## Records for the exercise
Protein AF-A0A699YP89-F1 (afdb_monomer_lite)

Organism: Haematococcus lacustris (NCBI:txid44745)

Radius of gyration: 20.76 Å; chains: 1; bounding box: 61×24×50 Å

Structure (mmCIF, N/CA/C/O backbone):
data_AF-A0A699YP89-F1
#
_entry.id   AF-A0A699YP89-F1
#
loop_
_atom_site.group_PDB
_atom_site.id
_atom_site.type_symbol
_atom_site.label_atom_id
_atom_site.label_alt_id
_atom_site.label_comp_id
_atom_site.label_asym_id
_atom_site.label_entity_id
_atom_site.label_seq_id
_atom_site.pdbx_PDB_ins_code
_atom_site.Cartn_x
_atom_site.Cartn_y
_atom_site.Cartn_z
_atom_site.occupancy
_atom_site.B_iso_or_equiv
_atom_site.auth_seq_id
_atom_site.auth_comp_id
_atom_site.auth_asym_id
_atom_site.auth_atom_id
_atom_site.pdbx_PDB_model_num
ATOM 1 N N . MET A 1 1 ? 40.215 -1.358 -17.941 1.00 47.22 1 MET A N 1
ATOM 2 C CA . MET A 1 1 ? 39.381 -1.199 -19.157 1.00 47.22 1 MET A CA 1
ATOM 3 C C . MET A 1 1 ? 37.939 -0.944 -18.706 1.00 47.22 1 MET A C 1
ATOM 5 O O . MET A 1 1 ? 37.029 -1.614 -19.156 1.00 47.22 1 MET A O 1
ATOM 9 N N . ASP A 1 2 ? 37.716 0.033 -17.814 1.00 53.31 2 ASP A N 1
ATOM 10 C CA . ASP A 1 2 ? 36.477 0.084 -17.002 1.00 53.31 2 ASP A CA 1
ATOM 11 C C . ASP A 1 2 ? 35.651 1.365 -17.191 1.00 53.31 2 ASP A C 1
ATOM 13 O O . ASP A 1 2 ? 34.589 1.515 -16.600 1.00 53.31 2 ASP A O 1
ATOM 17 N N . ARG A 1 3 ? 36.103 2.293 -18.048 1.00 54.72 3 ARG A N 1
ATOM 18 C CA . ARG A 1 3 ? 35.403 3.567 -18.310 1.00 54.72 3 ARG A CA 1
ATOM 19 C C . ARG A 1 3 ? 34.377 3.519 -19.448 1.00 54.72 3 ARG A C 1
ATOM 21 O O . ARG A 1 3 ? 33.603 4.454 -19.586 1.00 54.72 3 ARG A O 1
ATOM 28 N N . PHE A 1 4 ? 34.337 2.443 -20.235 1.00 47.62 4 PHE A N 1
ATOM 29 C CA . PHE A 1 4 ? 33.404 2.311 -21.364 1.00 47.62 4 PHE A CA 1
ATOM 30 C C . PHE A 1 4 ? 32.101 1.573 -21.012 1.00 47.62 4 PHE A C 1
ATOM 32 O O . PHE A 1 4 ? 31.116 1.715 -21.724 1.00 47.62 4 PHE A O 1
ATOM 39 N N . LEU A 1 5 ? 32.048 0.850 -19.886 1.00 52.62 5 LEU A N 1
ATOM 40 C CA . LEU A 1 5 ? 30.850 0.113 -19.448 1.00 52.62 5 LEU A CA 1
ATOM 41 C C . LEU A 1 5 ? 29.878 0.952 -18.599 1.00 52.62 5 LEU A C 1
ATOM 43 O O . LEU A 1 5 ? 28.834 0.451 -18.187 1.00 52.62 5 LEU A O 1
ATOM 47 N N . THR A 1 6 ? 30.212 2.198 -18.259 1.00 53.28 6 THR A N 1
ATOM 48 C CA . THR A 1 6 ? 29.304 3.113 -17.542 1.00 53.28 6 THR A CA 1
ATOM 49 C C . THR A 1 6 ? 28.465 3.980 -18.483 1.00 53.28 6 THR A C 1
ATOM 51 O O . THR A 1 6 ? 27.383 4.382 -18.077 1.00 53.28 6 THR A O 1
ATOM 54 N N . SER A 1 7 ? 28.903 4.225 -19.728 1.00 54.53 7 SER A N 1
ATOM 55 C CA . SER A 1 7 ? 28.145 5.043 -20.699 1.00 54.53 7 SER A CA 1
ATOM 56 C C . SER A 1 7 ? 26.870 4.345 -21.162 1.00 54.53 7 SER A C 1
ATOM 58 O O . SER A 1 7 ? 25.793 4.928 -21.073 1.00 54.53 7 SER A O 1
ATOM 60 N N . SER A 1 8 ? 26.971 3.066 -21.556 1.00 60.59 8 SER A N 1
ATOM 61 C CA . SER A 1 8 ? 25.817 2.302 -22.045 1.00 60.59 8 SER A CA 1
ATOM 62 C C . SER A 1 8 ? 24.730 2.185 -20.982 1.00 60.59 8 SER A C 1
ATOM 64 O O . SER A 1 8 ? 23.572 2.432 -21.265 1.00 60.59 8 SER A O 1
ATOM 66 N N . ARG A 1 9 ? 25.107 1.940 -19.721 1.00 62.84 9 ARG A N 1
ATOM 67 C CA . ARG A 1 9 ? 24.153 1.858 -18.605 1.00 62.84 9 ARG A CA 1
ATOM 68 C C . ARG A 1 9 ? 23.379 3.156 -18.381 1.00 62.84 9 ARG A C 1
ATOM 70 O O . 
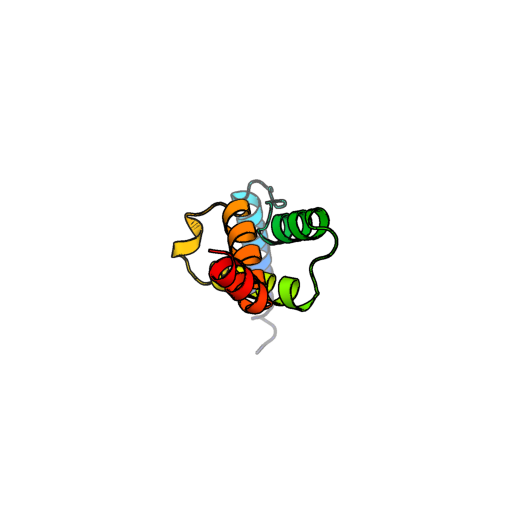ARG A 1 9 ? 22.205 3.084 -18.041 1.00 62.84 9 ARG A O 1
ATOM 77 N N . CYS A 1 10 ? 24.009 4.318 -18.551 1.00 81.00 10 CYS A N 1
ATOM 78 C CA . CYS A 1 10 ? 23.324 5.604 -18.407 1.00 81.00 10 CYS A CA 1
ATOM 79 C C . CYS A 1 10 ? 22.377 5.868 -19.583 1.00 81.00 10 CYS A C 1
ATOM 81 O O . CYS A 1 10 ? 21.238 6.273 -19.366 1.00 81.00 10 CYS A O 1
ATOM 83 N N . GLU A 1 11 ? 22.824 5.605 -20.811 1.00 85.12 11 GLU A N 1
ATOM 84 C CA . GLU A 1 11 ? 21.998 5.741 -22.018 1.00 85.12 11 GLU A CA 1
ATOM 85 C C . GLU A 1 11 ? 20.803 4.771 -21.997 1.00 85.12 11 GLU A C 1
ATOM 87 O O . GLU A 1 11 ? 19.671 5.168 -22.284 1.00 85.12 11 GLU A O 1
ATOM 92 N N . ASP A 1 12 ? 21.031 3.528 -21.571 1.00 87.81 12 ASP A N 1
ATOM 93 C CA . ASP A 1 12 ? 20.002 2.502 -21.399 1.00 87.81 12 ASP A CA 1
ATOM 94 C C . ASP A 1 12 ? 19.013 2.876 -20.285 1.00 87.81 12 ASP A C 1
ATOM 96 O O . ASP A 1 12 ? 17.808 2.687 -20.448 1.00 87.81 12 ASP A O 1
ATOM 100 N N . LEU A 1 13 ? 19.483 3.456 -19.174 1.00 90.12 13 LEU A N 1
ATOM 101 C CA . LEU A 1 13 ? 18.623 3.905 -18.075 1.00 90.12 13 LEU A CA 1
ATOM 102 C C . LEU A 1 13 ? 17.725 5.066 -18.506 1.00 90.12 13 LEU A C 1
ATOM 104 O O . LEU A 1 13 ? 16.527 5.017 -18.247 1.00 90.12 13 LEU A O 1
ATOM 108 N N . VAL A 1 14 ? 18.268 6.059 -19.215 1.00 91.81 14 VAL A N 1
ATOM 109 C CA . VAL A 1 14 ? 17.480 7.184 -19.753 1.00 91.81 14 VAL A CA 1
ATOM 110 C C . VAL A 1 14 ? 16.466 6.693 -20.787 1.00 91.81 14 VAL A C 1
ATOM 112 O O . VAL A 1 14 ? 15.324 7.156 -20.815 1.00 91.81 14 VAL A O 1
ATOM 115 N N . ARG A 1 15 ? 16.839 5.714 -21.620 1.00 93.12 15 ARG A N 1
ATOM 116 C CA . ARG A 1 15 ? 15.904 5.081 -22.558 1.00 93.12 15 ARG A CA 1
ATOM 117 C C . ARG A 1 15 ? 14.782 4.342 -21.823 1.00 93.12 15 ARG A C 1
ATOM 119 O O . ARG A 1 15 ? 13.626 4.460 -22.224 1.00 93.12 15 ARG A O 1
ATOM 126 N N . MET A 1 16 ? 15.104 3.602 -20.763 1.00 94.31 16 MET A N 1
ATOM 127 C CA . MET A 1 16 ? 14.111 2.899 -19.944 1.00 94.31 16 MET A CA 1
ATOM 128 C C . MET A 1 16 ? 13.203 3.869 -19.192 1.00 94.31 16 MET A C 1
ATOM 130 O O . MET A 1 16 ? 11.999 3.641 -19.133 1.00 94.31 16 MET A O 1
ATOM 134 N N . GLU A 1 17 ? 13.751 4.963 -18.669 1.00 93.88 17 GLU A N 1
ATOM 135 C CA . GLU A 1 17 ? 12.985 6.033 -18.035 1.00 93.88 17 GLU A CA 1
ATOM 136 C C . GLU A 1 17 ? 11.932 6.587 -19.002 1.00 93.88 17 GLU A C 1
ATOM 138 O O . GLU A 1 17 ? 10.740 6.568 -18.689 1.00 93.88 17 GLU A O 1
ATOM 143 N N . TRP A 1 18 ? 12.350 6.988 -20.206 1.00 95.56 18 TRP A N 1
ATOM 144 C CA . TRP A 1 18 ? 11.437 7.467 -21.246 1.00 95.56 18 TRP A CA 1
ATOM 145 C C . TRP A 1 18 ? 10.370 6.436 -21.611 1.00 95.56 18 TRP A C 1
ATOM 147 O O . TRP A 1 18 ? 9.191 6.777 -21.676 1.00 95.56 18 TRP A O 1
ATOM 157 N N . LEU A 1 19 ? 10.765 5.175 -21.803 1.00 96.25 19 LEU A N 1
ATOM 158 C CA . LEU A 1 19 ? 9.840 4.093 -22.138 1.00 96.25 19 LEU A CA 1
ATOM 159 C C . LEU A 1 19 ? 8.790 3.901 -21.037 1.00 96.25 19 LEU A C 1
ATOM 161 O O . LEU A 1 19 ? 7.605 3.767 -21.338 1.00 96.25 19 LEU A O 1
ATOM 165 N N . VAL A 1 20 ? 9.193 3.913 -19.766 1.00 94.62 20 VAL A N 1
ATOM 166 C CA . VAL A 1 20 ? 8.273 3.779 -18.628 1.00 94.62 20 VAL A CA 1
ATOM 167 C C . VAL A 1 20 ? 7.320 4.972 -18.561 1.00 94.62 20 VAL A C 1
ATOM 169 O O . VAL A 1 20 ? 6.110 4.769 -18.462 1.00 94.62 20 VAL A O 1
ATOM 172 N N . MET A 1 21 ? 7.824 6.206 -18.663 1.00 95.31 21 MET A N 1
ATOM 173 C CA . MET A 1 21 ? 6.971 7.401 -18.619 1.00 95.31 21 MET A CA 1
ATOM 174 C C . MET A 1 21 ? 5.947 7.432 -19.758 1.00 95.31 21 MET A C 1
ATOM 176 O O . MET A 1 21 ? 4.781 7.762 -19.518 1.00 95.31 21 MET A O 1
ATOM 180 N N . ASP A 1 22 ? 6.364 7.047 -20.966 1.00 96.25 22 ASP A N 1
ATOM 181 C CA . ASP A 1 22 ? 5.499 6.970 -22.143 1.00 96.25 22 ASP A CA 1
ATOM 182 C C . ASP A 1 22 ? 4.404 5.905 -21.965 1.00 96.25 22 ASP A C 1
ATOM 184 O O . ASP A 1 22 ? 3.219 6.196 -22.125 1.00 96.25 22 ASP A O 1
ATOM 188 N N . ASN A 1 23 ? 4.762 4.708 -21.478 1.00 95.62 23 ASN A N 1
ATOM 189 C CA . ASN A 1 23 ? 3.791 3.648 -21.172 1.00 95.62 23 ASN A CA 1
ATOM 190 C C . ASN A 1 23 ? 2.788 4.055 -20.076 1.00 95.62 23 ASN A C 1
ATOM 192 O O . ASN A 1 23 ? 1.611 3.692 -20.138 1.00 95.62 23 ASN A O 1
ATOM 196 N N . LEU A 1 24 ? 3.219 4.838 -19.082 1.00 93.56 24 LEU A N 1
ATOM 197 C CA . LEU A 1 24 ? 2.333 5.383 -18.049 1.00 93.56 24 LEU A CA 1
ATOM 198 C C . LEU A 1 24 ? 1.515 6.596 -18.533 1.00 93.56 24 LEU A C 1
ATOM 200 O O . LEU A 1 24 ? 0.717 7.131 -17.759 1.00 93.56 24 LEU A O 1
ATOM 204 N N . ASN A 1 25 ? 1.673 7.043 -19.786 1.00 94.56 25 ASN A N 1
ATOM 205 C CA . ASN A 1 25 ? 1.068 8.270 -20.317 1.00 94.56 25 ASN A CA 1
ATOM 206 C C . ASN A 1 25 ? 1.338 9.487 -19.415 1.00 94.56 25 ASN A C 1
ATOM 208 O O . ASN A 1 25 ? 0.442 10.301 -19.171 1.00 94.56 25 ASN A O 1
ATOM 212 N N . TRP A 1 26 ? 2.542 9.566 -18.839 1.00 92.56 26 TRP A N 1
ATOM 213 C CA . TRP A 1 26 ? 2.943 10.617 -17.895 1.00 92.56 26 TRP A CA 1
ATOM 214 C C . TRP A 1 26 ? 2.073 10.711 -16.621 1.00 92.56 26 TRP A C 1
ATOM 216 O O . TRP A 1 26 ? 2.145 11.687 -15.870 1.00 92.56 26 TRP A O 1
ATOM 226 N N . ARG A 1 27 ? 1.264 9.684 -16.314 1.00 92.62 27 ARG A N 1
ATOM 227 C CA . ARG A 1 27 ? 0.416 9.623 -15.111 1.00 92.62 27 ARG A CA 1
ATOM 228 C C . ARG A 1 27 ? 1.187 9.064 -13.914 1.00 92.62 27 ARG A C 1
ATOM 230 O O . ARG A 1 27 ? 0.948 7.951 -13.464 1.00 92.62 27 ARG A O 1
ATOM 237 N N . LEU A 1 28 ? 2.088 9.875 -13.367 1.00 88.81 28 LEU A N 1
ATOM 238 C CA . LEU A 1 28 ? 2.959 9.496 -12.241 1.00 88.81 28 LEU A CA 1
ATOM 239 C C . LEU A 1 28 ? 2.286 9.622 -10.859 1.00 88.81 28 LEU A C 1
ATOM 241 O O . LEU A 1 28 ? 2.799 9.124 -9.861 1.00 88.81 28 LEU A O 1
ATOM 245 N N . ARG A 1 29 ? 1.136 10.303 -10.773 1.00 87.25 29 ARG A N 1
ATOM 246 C CA . ARG A 1 29 ? 0.419 10.559 -9.513 1.00 87.25 29 ARG A CA 1
ATOM 247 C C . ARG A 1 29 ? -0.715 9.554 -9.304 1.00 87.25 29 ARG A C 1
ATOM 249 O O . ARG A 1 29 ? -1.889 9.918 -9.336 1.00 87.25 29 ARG A O 1
ATOM 256 N N . THR A 1 30 ? -0.372 8.290 -9.094 1.00 86.81 30 THR A N 1
ATOM 257 C CA . THR A 1 30 ? -1.346 7.264 -8.699 1.00 86.81 30 THR A CA 1
ATOM 258 C C . THR A 1 30 ? -1.472 7.201 -7.175 1.00 86.81 30 THR A C 1
ATOM 260 O O . THR A 1 30 ? -0.450 7.239 -6.486 1.00 86.81 30 THR A O 1
ATOM 263 N N . PRO A 1 31 ? -2.693 7.109 -6.617 1.00 87.31 31 PRO A N 1
ATOM 264 C CA . PRO A 1 31 ? -2.878 7.020 -5.174 1.00 87.31 31 PRO A CA 1
ATOM 265 C C . PRO A 1 31 ? -2.277 5.715 -4.648 1.00 87.31 31 PRO A C 1
ATOM 267 O O . PRO A 1 31 ? -2.643 4.627 -5.084 1.00 87.31 31 PRO A O 1
ATOM 270 N N . THR A 1 32 ? -1.357 5.831 -3.697 1.00 89.88 32 THR A N 1
ATOM 271 C CA . THR A 1 32 ? -0.745 4.687 -3.016 1.00 89.88 32 THR A CA 1
ATOM 272 C C . THR A 1 32 ? -1.590 4.261 -1.813 1.00 89.88 32 THR A C 1
ATOM 274 O O . THR A 1 32 ? -2.302 5.094 -1.241 1.00 89.88 32 THR A O 1
ATOM 277 N N . PRO A 1 33 ? -1.494 3.001 -1.349 1.00 90.25 33 PRO A N 1
ATOM 278 C CA . PRO A 1 33 ? -2.180 2.565 -0.128 1.00 90.25 33 PRO A CA 1
ATOM 279 C C . PRO A 1 33 ? -1.779 3.402 1.101 1.00 90.25 33 PRO A C 1
ATOM 281 O O . PRO A 1 33 ? -2.615 3.670 1.961 1.00 90.25 33 PRO A O 1
ATOM 284 N N . TYR A 1 34 ? -0.557 3.942 1.132 1.00 91.00 34 TYR A N 1
ATOM 285 C CA . TYR A 1 34 ? -0.114 4.902 2.151 1.00 91.00 34 TYR A CA 1
ATOM 286 C C . TYR A 1 34 ? -0.908 6.211 2.164 1.00 91.00 34 TYR A C 1
ATOM 288 O O . TYR A 1 34 ? -1.128 6.779 3.231 1.00 91.00 34 TYR A O 1
ATOM 296 N N . SER A 1 35 ? -1.369 6.683 1.000 1.00 91.88 35 SER A N 1
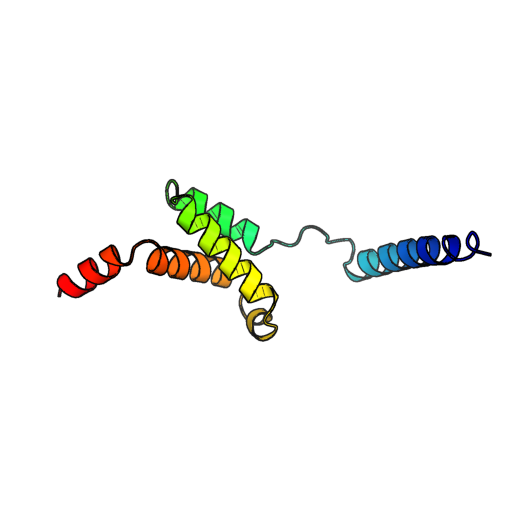ATOM 297 C CA . SER A 1 35 ? -2.187 7.900 0.915 1.00 91.88 35 SER A CA 1
ATOM 298 C C . SER A 1 35 ? -3.507 7.720 1.676 1.00 91.88 35 SER A C 1
ATOM 300 O O . SER A 1 35 ? -3.930 8.608 2.414 1.00 91.88 35 SER A O 1
ATOM 302 N N . PHE A 1 36 ? -4.121 6.537 1.556 1.00 92.38 36 PHE A N 1
ATOM 303 C CA . PHE A 1 36 ? -5.323 6.170 2.308 1.00 92.38 36 PHE A CA 1
ATOM 304 C C . PHE A 1 36 ? -5.029 5.896 3.783 1.00 92.38 36 PHE A C 1
ATOM 306 O O . PHE A 1 36 ? -5.810 6.306 4.636 1.00 92.38 36 PHE A O 1
ATOM 313 N N . LEU A 1 37 ? -3.894 5.267 4.103 1.00 90.06 37 LEU A N 1
ATOM 314 C CA . LEU A 1 37 ? -3.476 5.036 5.488 1.00 90.06 37 LEU A CA 1
ATOM 315 C C . LEU A 1 37 ? -3.344 6.366 6.246 1.00 90.06 37 LEU A C 1
ATOM 317 O O . LEU A 1 37 ? -3.911 6.519 7.326 1.00 90.06 37 LEU A O 1
ATOM 321 N N . HIS A 1 38 ? -2.682 7.360 5.645 1.00 88.62 38 HIS A N 1
ATOM 322 C CA . HIS A 1 38 ? -2.563 8.699 6.223 1.00 88.62 38 HIS A CA 1
ATOM 323 C C . HIS A 1 38 ? -3.932 9.375 6.399 1.00 88.62 38 HIS A C 1
ATOM 325 O O . HIS A 1 38 ? -4.208 9.942 7.457 1.00 88.62 38 HIS A O 1
ATOM 331 N N . LEU A 1 39 ? -4.816 9.268 5.397 1.00 90.50 39 LEU A N 1
ATOM 332 C CA . LEU A 1 39 ? -6.182 9.798 5.464 1.00 90.50 39 LEU A CA 1
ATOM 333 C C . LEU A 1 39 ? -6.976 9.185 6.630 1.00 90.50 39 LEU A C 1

## Brief
Whatever else the listing above holds, retype exactly only the lines from the one containing "ATOM 84 C CA" to the one containing "ATOM 127 C CA", both ends kept.

## Result
ATOM 84 C CA . GLU A 1 11 ? 21.998 5.741 -22.018 1.00 85.12 11 GLU A CA 1
ATOM 85 C C . GLU A 1 11 ? 20.803 4.771 -21.997 1.00 85.12 11 GLU A C 1
ATOM 87 O O . GLU A 1 11 ? 19.671 5.168 -22.284 1.00 85.12 11 GLU A O 1
ATOM 92 N N . ASP A 1 12 ? 21.031 3.528 -21.571 1.00 87.81 12 ASP A N 1
ATOM 93 C CA . ASP A 1 12 ? 20.002 2.502 -21.399 1.00 87.81 12 ASP A CA 1
ATOM 94 C C . ASP A 1 12 ? 19.013 2.876 -20.285 1.00 87.81 12 ASP A C 1
ATOM 96 O O . ASP A 1 12 ? 17.808 2.687 -20.448 1.00 87.81 12 ASP A O 1
ATOM 100 N N . LEU A 1 13 ? 19.483 3.456 -19.174 1.00 90.12 13 LEU A N 1
ATOM 101 C CA . LEU A 1 13 ? 18.623 3.905 -18.075 1.00 90.12 13 LEU A CA 1
ATOM 102 C C . LEU A 1 13 ? 17.725 5.066 -18.506 1.00 90.12 13 LEU A C 1
ATOM 104 O O . LEU A 1 13 ? 16.527 5.017 -18.247 1.00 90.12 13 LEU A O 1
ATOM 108 N N . VAL A 1 14 ? 18.268 6.059 -19.215 1.00 91.81 14 VAL A N 1
ATOM 109 C CA . VAL A 1 14 ? 17.480 7.184 -19.753 1.00 91.81 14 VAL A CA 1
ATOM 110 C C . VAL A 1 14 ? 16.466 6.693 -20.787 1.00 91.81 14 VAL A C 1
ATOM 112 O O . VAL A 1 14 ? 15.324 7.156 -20.815 1.00 91.81 14 VAL A O 1
ATOM 115 N N . ARG A 1 15 ? 16.839 5.714 -21.620 1.00 93.12 15 ARG A N 1
ATOM 116 C CA . ARG A 1 15 ? 15.904 5.081 -22.558 1.00 93.12 15 ARG A CA 1
ATOM 117 C C . ARG A 1 15 ? 14.782 4.342 -21.823 1.00 93.12 15 ARG A C 1
ATOM 119 O O . ARG A 1 15 ? 13.626 4.460 -22.224 1.00 93.12 15 ARG A O 1
ATOM 126 N N . MET A 1 16 ? 15.104 3.602 -20.763 1.00 94.31 16 MET A N 1
ATOM 127 C CA . MET A 1 16 ? 14.111 2.899 -19.944 1.00 94.31 16 MET A CA 1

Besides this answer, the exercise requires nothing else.